Here’s the latest news on the current longest lasting weapons system project which isn’t nicknamed “Star Wars” and trust me, it isn’t good news:

WASHINGTON (Reuters) – A U.S. Air Force F-22 fighter, designed to be the world’s top air-superiority aircraft, crashed Wednesday near Edwards Air Force Base, California, while on a test mission, an Air Force official said.

The Lockheed Martin Corp -built F-22 went down about 10 a.m. Central Time about 35 miles northeast of Edwards, where it had been based, said Maj. Michelle Coghill, a spokeswoman for the Air Combat Command.

This program started in the early 1990’s as the next generation air superiority fighter to take on the by then non-existent Soviet threat to NATO based on studies done by the Air Force in the 1970’s and 1980’s about the necessity to stay ahead of Soviet air defense technology. The initial contracts were awarded to Lockheed’s successor in 1991.

Originally the USAF was to purchase 750 of these super-duper stealthy advanced fighters, but that number steadily declined to the 183 planes for which orders have currently been placed. As of 2005 production costs were “capped” at $37.3 BILLION in 2005. And here we are in 2009, still testing the mission capability of this advanced fighter jet that we clearly haven’t needed in the wars we have been fighting, after having pissed away $65 BILLION on this wonder plane.

So the question which I will restate for you in a slightly modified fashion why are we continuing to fund the damn thing when by all accounts it isn’t combat ready after nearly 18 years? It couldn’t be because its a welfare program for the military industrial complex, could it?

[The] anonymous “Protect American Jobs / Save the F-22 Raptor” ads on Drudge — and every other political website to the right of LOLcats — make my free market blood boil. Someone is spending a lot of money to gin up a petition to save history’s most expensive fighter plane. […]

Here’s some of the ad:

Act Now!

Production of the world’s most advanced fighter aircraft, the F-22 Raptor, is in jeopardy. Your help is needed to urge the Obama Administration to save more than 95,000 American jobs and more than $12 billion in national economic activity.

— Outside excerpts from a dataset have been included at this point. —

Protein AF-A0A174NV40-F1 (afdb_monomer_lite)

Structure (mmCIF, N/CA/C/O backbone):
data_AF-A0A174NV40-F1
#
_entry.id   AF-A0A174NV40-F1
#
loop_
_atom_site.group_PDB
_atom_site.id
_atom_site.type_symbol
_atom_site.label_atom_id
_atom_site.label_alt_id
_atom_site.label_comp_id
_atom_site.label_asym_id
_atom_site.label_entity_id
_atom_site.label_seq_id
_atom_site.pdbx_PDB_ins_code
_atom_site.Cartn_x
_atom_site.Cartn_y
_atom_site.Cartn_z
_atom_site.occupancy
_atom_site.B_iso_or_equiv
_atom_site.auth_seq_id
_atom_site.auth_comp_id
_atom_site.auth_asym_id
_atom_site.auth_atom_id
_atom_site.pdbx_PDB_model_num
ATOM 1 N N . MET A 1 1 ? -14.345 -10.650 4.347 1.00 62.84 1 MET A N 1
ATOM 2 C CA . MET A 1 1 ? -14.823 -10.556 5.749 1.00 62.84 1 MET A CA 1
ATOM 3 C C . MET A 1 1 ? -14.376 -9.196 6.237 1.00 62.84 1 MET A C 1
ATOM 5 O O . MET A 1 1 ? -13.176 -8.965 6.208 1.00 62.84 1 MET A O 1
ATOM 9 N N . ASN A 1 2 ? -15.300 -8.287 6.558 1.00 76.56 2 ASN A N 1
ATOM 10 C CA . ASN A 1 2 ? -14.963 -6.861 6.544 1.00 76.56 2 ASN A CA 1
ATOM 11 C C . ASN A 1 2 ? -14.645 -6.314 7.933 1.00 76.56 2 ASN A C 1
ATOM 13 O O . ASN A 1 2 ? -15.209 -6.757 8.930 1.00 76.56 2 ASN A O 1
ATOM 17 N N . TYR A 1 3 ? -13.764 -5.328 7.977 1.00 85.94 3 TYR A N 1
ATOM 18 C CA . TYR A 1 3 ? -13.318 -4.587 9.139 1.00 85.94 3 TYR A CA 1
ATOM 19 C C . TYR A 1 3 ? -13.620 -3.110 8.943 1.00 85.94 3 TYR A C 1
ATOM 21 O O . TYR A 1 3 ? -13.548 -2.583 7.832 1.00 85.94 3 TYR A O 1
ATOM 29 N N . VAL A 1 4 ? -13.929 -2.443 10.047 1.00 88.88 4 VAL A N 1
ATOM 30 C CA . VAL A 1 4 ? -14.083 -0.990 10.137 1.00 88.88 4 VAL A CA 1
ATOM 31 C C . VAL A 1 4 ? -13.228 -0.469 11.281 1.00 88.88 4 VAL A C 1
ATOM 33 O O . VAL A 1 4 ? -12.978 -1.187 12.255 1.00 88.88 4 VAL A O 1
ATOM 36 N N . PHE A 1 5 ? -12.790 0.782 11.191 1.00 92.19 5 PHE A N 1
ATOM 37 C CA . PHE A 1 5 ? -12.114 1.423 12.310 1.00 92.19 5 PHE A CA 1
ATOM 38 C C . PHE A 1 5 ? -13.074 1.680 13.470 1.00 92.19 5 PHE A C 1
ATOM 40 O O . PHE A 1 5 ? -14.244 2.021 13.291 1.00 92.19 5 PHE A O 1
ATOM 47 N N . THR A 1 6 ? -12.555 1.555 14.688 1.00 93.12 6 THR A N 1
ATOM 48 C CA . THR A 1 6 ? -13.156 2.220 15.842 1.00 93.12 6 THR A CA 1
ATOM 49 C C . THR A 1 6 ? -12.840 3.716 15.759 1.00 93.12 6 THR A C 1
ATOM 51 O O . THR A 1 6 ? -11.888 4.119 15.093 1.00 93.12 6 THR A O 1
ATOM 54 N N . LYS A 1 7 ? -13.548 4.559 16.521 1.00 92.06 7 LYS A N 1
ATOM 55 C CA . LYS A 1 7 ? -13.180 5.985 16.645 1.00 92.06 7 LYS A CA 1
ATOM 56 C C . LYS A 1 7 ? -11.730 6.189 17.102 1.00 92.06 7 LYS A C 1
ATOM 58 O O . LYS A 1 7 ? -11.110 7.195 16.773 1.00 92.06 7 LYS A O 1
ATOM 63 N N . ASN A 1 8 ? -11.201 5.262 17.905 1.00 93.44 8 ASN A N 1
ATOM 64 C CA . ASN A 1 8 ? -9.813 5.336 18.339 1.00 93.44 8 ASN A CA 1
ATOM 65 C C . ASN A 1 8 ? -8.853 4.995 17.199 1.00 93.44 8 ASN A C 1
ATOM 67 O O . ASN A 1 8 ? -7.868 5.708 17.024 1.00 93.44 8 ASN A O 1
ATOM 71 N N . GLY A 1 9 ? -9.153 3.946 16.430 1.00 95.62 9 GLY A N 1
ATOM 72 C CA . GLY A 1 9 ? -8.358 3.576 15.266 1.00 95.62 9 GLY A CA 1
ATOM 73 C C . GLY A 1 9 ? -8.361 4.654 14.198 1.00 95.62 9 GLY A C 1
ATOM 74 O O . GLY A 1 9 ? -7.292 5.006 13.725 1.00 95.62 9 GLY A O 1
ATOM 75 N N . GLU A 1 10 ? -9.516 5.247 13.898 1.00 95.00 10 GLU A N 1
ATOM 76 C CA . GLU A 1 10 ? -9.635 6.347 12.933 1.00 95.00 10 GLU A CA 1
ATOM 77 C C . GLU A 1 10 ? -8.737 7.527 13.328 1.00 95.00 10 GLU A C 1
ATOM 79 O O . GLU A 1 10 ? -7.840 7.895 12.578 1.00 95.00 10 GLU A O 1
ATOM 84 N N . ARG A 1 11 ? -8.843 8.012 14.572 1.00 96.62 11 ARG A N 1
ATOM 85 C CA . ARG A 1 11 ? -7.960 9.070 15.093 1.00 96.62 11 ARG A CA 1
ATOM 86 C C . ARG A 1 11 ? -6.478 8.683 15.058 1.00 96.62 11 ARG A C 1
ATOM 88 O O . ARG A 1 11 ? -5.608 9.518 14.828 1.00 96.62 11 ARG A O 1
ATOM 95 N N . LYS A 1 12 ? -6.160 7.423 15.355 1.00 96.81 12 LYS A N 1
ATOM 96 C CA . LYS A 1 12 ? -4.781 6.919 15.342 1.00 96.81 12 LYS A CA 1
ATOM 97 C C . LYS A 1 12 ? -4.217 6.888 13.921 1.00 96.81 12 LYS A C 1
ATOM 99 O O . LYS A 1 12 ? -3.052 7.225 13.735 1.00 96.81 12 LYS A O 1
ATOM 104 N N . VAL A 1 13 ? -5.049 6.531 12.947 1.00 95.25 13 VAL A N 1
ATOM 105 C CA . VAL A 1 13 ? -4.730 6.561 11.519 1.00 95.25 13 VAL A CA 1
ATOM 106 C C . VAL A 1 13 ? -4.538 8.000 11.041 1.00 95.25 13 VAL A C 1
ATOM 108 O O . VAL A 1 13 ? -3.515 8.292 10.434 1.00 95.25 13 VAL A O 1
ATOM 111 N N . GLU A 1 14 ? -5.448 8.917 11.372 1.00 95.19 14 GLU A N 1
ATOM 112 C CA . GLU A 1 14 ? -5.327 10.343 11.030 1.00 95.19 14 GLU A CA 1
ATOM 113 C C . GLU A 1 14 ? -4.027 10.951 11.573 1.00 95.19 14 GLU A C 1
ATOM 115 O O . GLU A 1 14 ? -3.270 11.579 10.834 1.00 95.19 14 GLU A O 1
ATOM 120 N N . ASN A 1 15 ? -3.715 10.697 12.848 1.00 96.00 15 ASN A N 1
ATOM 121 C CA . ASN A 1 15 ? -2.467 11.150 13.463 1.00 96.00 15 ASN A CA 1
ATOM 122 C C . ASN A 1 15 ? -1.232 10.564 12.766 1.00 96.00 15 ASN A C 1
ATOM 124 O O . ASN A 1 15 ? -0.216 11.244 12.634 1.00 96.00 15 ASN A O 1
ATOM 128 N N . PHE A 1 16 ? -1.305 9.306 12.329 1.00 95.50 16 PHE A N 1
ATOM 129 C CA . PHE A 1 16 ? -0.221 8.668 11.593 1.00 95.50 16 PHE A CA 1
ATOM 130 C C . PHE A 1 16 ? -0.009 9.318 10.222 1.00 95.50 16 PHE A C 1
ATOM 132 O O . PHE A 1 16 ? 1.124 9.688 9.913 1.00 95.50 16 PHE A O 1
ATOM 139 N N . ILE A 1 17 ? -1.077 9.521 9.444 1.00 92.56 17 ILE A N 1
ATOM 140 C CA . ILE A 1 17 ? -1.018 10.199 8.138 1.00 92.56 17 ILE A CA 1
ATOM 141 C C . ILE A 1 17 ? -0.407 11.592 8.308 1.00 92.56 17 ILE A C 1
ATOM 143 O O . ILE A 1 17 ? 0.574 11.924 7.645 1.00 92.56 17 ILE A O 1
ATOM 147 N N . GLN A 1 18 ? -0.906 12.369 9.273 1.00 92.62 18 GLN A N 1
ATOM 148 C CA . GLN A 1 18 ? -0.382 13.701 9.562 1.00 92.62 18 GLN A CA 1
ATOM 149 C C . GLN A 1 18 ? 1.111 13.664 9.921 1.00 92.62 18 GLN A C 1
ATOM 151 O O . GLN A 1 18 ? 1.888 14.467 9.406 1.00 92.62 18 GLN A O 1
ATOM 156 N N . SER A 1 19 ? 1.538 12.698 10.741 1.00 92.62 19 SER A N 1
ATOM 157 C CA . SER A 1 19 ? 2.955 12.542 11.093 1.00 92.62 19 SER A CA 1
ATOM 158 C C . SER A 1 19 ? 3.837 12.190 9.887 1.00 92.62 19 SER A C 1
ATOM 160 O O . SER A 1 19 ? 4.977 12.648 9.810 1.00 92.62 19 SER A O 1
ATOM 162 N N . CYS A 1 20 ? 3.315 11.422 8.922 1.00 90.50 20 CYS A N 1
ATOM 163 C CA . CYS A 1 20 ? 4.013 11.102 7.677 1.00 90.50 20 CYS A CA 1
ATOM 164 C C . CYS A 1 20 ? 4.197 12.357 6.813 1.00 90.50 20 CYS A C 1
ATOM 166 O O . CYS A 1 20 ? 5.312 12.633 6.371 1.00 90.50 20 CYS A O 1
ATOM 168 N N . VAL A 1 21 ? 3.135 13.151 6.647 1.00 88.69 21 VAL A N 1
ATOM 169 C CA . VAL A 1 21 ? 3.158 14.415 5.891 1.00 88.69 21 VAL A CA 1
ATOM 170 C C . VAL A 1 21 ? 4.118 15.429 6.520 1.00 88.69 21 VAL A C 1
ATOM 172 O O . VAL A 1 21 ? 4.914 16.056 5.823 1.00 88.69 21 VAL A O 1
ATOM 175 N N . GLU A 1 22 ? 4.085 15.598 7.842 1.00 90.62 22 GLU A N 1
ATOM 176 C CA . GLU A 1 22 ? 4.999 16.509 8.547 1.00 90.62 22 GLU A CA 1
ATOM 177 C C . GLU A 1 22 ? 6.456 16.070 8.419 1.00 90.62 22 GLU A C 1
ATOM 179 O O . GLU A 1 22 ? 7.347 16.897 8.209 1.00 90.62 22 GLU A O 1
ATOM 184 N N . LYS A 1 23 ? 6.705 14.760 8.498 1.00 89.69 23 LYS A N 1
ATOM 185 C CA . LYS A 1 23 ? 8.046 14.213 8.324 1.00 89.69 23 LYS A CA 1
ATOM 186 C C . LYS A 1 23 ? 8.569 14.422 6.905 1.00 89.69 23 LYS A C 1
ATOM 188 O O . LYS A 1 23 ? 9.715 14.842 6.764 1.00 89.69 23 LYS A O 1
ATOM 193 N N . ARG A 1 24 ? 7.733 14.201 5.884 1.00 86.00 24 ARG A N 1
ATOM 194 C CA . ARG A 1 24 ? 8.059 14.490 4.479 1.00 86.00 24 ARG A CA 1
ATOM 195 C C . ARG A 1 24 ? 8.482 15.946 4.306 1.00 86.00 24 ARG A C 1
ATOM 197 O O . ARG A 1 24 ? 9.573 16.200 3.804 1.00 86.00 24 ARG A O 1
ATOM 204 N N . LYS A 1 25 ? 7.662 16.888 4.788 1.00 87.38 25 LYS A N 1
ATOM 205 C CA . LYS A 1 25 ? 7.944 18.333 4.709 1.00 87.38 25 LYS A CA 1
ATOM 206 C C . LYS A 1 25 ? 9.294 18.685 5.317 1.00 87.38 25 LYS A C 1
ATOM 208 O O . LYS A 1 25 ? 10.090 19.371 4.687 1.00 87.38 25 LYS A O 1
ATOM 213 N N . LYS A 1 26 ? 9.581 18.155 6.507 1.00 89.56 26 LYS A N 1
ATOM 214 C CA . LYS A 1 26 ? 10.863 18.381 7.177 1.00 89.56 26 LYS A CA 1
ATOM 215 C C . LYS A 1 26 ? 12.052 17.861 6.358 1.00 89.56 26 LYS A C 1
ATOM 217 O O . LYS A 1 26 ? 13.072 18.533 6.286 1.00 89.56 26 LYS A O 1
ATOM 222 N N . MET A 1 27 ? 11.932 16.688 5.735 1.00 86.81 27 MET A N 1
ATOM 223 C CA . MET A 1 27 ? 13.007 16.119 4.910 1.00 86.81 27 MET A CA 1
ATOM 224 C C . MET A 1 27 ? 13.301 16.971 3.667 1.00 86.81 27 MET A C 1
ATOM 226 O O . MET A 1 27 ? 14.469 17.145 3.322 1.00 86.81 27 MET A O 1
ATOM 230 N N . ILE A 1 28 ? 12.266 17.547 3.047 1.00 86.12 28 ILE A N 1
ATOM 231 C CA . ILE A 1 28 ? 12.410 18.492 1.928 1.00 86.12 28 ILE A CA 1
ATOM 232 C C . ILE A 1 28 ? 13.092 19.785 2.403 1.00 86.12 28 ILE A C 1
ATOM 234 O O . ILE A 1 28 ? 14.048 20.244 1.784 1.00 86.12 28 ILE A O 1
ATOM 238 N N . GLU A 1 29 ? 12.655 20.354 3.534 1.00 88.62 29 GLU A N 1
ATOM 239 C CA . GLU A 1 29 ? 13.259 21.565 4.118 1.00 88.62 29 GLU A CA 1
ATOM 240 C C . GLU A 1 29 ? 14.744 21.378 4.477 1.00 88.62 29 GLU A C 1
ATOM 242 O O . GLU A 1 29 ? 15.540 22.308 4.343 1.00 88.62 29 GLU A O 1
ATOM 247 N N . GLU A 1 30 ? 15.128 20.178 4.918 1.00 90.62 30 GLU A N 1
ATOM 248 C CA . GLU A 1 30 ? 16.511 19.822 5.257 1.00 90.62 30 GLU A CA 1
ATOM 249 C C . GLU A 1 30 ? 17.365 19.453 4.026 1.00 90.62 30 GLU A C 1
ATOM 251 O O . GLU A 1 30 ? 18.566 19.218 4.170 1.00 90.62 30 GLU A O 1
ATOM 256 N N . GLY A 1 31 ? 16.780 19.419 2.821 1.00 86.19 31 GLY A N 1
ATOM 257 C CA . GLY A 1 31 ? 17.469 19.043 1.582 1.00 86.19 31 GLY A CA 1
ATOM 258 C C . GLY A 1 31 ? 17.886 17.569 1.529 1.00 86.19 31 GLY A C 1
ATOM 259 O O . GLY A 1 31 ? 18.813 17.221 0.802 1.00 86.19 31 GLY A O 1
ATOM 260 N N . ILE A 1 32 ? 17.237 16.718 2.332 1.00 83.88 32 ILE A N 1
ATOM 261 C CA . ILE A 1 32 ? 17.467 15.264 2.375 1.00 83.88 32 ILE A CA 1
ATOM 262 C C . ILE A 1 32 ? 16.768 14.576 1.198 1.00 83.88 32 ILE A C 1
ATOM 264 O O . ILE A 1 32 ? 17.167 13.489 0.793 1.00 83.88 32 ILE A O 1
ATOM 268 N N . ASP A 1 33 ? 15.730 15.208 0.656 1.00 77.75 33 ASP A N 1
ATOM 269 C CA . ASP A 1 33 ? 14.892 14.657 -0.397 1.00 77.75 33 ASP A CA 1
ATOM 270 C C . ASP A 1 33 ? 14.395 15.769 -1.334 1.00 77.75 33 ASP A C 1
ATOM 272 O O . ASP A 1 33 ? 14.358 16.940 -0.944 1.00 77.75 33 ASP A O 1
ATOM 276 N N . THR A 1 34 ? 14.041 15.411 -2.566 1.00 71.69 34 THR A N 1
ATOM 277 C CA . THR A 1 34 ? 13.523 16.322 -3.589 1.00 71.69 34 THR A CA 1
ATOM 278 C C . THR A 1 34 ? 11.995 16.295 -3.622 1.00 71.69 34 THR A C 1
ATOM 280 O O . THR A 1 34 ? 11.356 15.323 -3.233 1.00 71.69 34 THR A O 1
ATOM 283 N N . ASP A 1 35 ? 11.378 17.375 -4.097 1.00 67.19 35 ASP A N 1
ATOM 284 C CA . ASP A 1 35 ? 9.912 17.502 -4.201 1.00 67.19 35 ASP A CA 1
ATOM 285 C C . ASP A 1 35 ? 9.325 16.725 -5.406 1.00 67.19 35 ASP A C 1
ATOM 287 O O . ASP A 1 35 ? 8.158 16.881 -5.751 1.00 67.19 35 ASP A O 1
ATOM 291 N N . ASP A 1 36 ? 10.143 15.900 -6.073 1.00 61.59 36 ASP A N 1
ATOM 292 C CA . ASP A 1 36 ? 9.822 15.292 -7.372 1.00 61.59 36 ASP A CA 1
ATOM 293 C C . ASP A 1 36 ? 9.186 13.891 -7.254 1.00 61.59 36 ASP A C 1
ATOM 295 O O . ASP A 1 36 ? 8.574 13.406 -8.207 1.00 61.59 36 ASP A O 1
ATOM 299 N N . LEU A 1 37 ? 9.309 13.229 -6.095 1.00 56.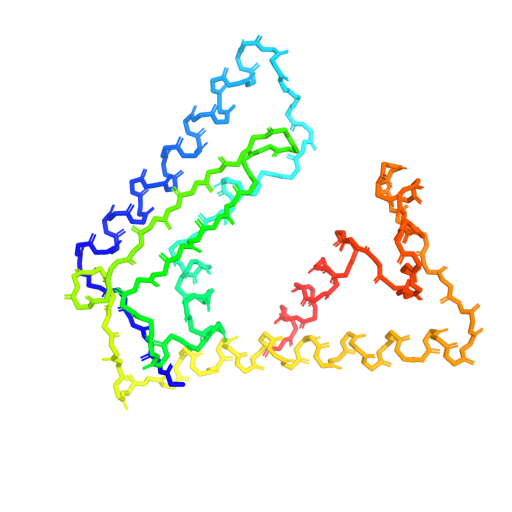50 37 LEU A N 1
ATOM 300 C CA . LEU A 1 37 ? 8.702 11.916 -5.848 1.00 56.50 37 LEU A CA 1
ATOM 301 C C . LEU A 1 37 ? 7.188 12.039 -5.622 1.00 56.50 37 LEU A C 1
ATOM 303 O O . LEU A 1 37 ? 6.724 12.909 -4.883 1.00 56.50 37 LEU A O 1
ATOM 307 N N . ILE A 1 38 ? 6.418 11.121 -6.221 1.00 57.53 38 ILE A N 1
ATOM 308 C CA . ILE A 1 38 ? 4.968 10.997 -6.026 1.00 57.53 38 ILE A CA 1
ATOM 309 C C . ILE A 1 38 ? 4.678 10.966 -4.518 1.00 57.53 38 ILE A C 1
ATOM 311 O O . ILE A 1 38 ? 5.119 10.059 -3.815 1.00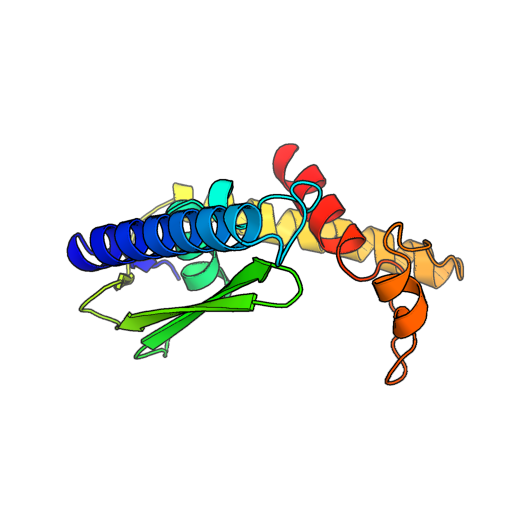 57.53 38 ILE A O 1
ATOM 315 N N . ASP A 1 39 ? 3.949 11.970 -4.018 1.00 61.53 39 ASP A N 1
ATOM 316 C CA . ASP A 1 39 ? 3.692 12.152 -2.585 1.00 61.53 39 ASP A CA 1
ATOM 317 C C . ASP A 1 39 ? 2.700 11.104 -2.052 1.00 61.53 39 ASP A C 1
ATOM 319 O O . ASP A 1 39 ? 1.515 11.367 -1.822 1.00 61.53 39 ASP A O 1
ATOM 323 N N . ASN A 1 40 ? 3.194 9.877 -1.886 1.00 65.31 40 ASN A N 1
ATOM 324 C CA . ASN A 1 40 ? 2.452 8.748 -1.336 1.00 65.31 40 ASN A CA 1
ATOM 325 C C . ASN A 1 40 ? 1.910 9.077 0.059 1.00 65.31 40 ASN A C 1
ATOM 327 O O . ASN A 1 40 ? 0.831 8.615 0.417 1.00 65.31 40 ASN A O 1
ATOM 331 N N . ALA A 1 41 ? 2.613 9.916 0.829 1.00 63.44 41 ALA A N 1
ATOM 332 C CA . ALA A 1 41 ? 2.185 10.345 2.155 1.00 63.44 41 ALA A CA 1
ATOM 333 C C . ALA A 1 41 ? 1.038 11.371 2.111 1.00 63.44 41 ALA A C 1
ATOM 335 O O . ALA A 1 41 ? 0.108 11.248 2.905 1.00 63.44 41 ALA A O 1
ATOM 336 N N . ALA A 1 42 ? 1.059 12.356 1.206 1.00 65.56 42 ALA A N 1
ATOM 337 C CA . ALA A 1 42 ? -0.034 13.330 1.083 1.00 65.56 42 ALA A CA 1
ATOM 338 C C . ALA A 1 42 ? -1.269 12.785 0.364 1.00 65.56 42 ALA A C 1
ATOM 340 O O . ALA A 1 42 ? -2.371 13.291 0.584 1.00 65.56 42 ALA A O 1
ATOM 341 N N . LYS A 1 43 ? -1.107 11.763 -0.483 1.00 76.62 43 LYS A N 1
ATOM 342 C CA . LYS A 1 43 ? -2.233 11.060 -1.113 1.00 76.62 43 LYS A CA 1
ATOM 343 C C . LYS A 1 43 ? -2.849 9.989 -0.209 1.00 76.62 43 LYS A C 1
ATOM 345 O O . LYS A 1 43 ? -3.957 9.543 -0.492 1.00 76.62 43 LYS A O 1
ATOM 350 N N . LEU A 1 44 ? -2.167 9.604 0.874 1.00 84.12 44 LEU A N 1
ATOM 351 C CA . LEU A 1 44 ? -2.638 8.585 1.806 1.00 84.12 44 LEU A CA 1
ATOM 352 C C . LEU A 1 44 ? -3.903 9.039 2.537 1.00 84.12 44 LEU A C 1
ATOM 354 O O . LEU A 1 44 ? -3.913 10.047 3.244 1.00 84.12 44 LEU A O 1
ATOM 358 N N . SER A 1 45 ? -4.961 8.243 2.434 1.00 87.88 45 SER A N 1
ATOM 359 C CA . SER A 1 45 ? -6.211 8.463 3.149 1.00 87.88 45 SER A CA 1
ATOM 360 C C . SER A 1 45 ? -6.488 7.362 4.174 1.00 87.88 45 SER A C 1
ATOM 362 O O . SER A 1 45 ? -5.976 6.242 4.108 1.00 87.88 45 SER A O 1
ATOM 364 N N . VAL A 1 46 ? -7.384 7.658 5.121 1.00 88.62 46 VAL A N 1
ATOM 365 C CA . VAL A 1 46 ? -7.911 6.658 6.067 1.00 88.62 46 VAL A CA 1
ATOM 366 C C . VAL A 1 46 ? -8.515 5.464 5.313 1.00 88.62 46 VAL A C 1
ATOM 368 O O . VAL A 1 46 ? -8.398 4.323 5.760 1.00 88.62 46 VAL A O 1
ATOM 371 N N . LYS A 1 47 ? -9.135 5.713 4.152 1.00 86.44 47 LYS A N 1
ATOM 372 C CA . LYS A 1 47 ? -9.774 4.680 3.333 1.00 86.44 47 LYS A CA 1
ATOM 373 C C . LYS A 1 47 ? -8.754 3.689 2.771 1.00 86.44 47 LYS A C 1
ATOM 375 O O . LYS A 1 47 ? -9.045 2.498 2.785 1.00 86.44 47 LYS A O 1
ATOM 380 N N . ASP A 1 48 ? -7.576 4.145 2.357 1.00 85.88 48 ASP A N 1
ATOM 381 C CA . ASP A 1 48 ? -6.531 3.276 1.789 1.00 85.88 48 ASP A CA 1
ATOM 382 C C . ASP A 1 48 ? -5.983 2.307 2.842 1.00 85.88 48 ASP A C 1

There’s no source given for either of these numbers. But according to the Bureau of Labor Statistics, 647,000 people work in industries where at least a fifth of the products are related to defense production, which would mean that roughly one out of seven Americans who work in the defense industry works on the Raptor. This is unlikely.

Last month, in a letter to Obama from 44 Senators arguing for more Raptor money, the number of jobs was only 25,000. I guess they’ve been hiring. Maybe they’re working on the website. […]

It’s built with super-secret stealth technology. The F-22 is invisible to radar, except when it switches on its radar to aim its weapons, opens its bomb bay to fire them, or turns.

[T]here’s a perfectly good reason the Raptor has never been to Iraq …The reason we’ve never used the Raptor in Iraq is it doesn’t work in places where there are wars.

According to Aviation Week & Space Technology, there’s just too much radio interference. To quote the man in charge of Air Combat Command, Gen. Ronald E. Keys:

“We didn’t anticipate there was going to be this level of jamming. Every patrol is out there with personal jammers. We’ve got lots of airplanes that are also jamming. At the same time, we’ve got people trying to listen [to insurgent conversations], a lot of it on the same or overlapping frequencies.”

The jammers he’s talking about are the ones the troops use to disable roadside IEDs. So the F-22, at $351 million a pop, is an excellent plane; it just doesn’t work over a battlefield where one side is using booby traps activated by TV remotes and electronic garage door openers.

So Iraq is out. And anyplace else with TVs, radios and cars.

Also according to Aviation Week:

(A) possible vulnerability in the stealth fighter’s legendary electronic surveillance system–located in the leading edges of the wings and vertical tails–became apparent during operations by the first operational squadron flying in the Chesapeake Bay area. The strong radars on nearby Navy ships were overwhelming the delicate sensors.

So it also doesn’t work around warships.

So, as mad as we all are about the “Banksters” as Atrios has nicknamed them, reserve a little anger for that segment of our economy which has mastered the art of wasting government tax dollars: our Defense Contractors. And write your Senator and tell him or her we really don’t need to build warplanes that we can’t use in any war were currently engaged in (nor do we need) merely to save a few thousand jobs, the lobbying fees of K-Street firms, and the executive bonuses of a few Senior Lockheed Executives. Aside from a really cool name which evokes meat eating dinosaurs and birds of prey, the F-22 doesn’t seem to have been worth all the time and money we’ve spent on developing it. There has to be better ways to spend the money allocated to purchasing these junk warplanes. Like developing green energy efficient technologies, for example. Right?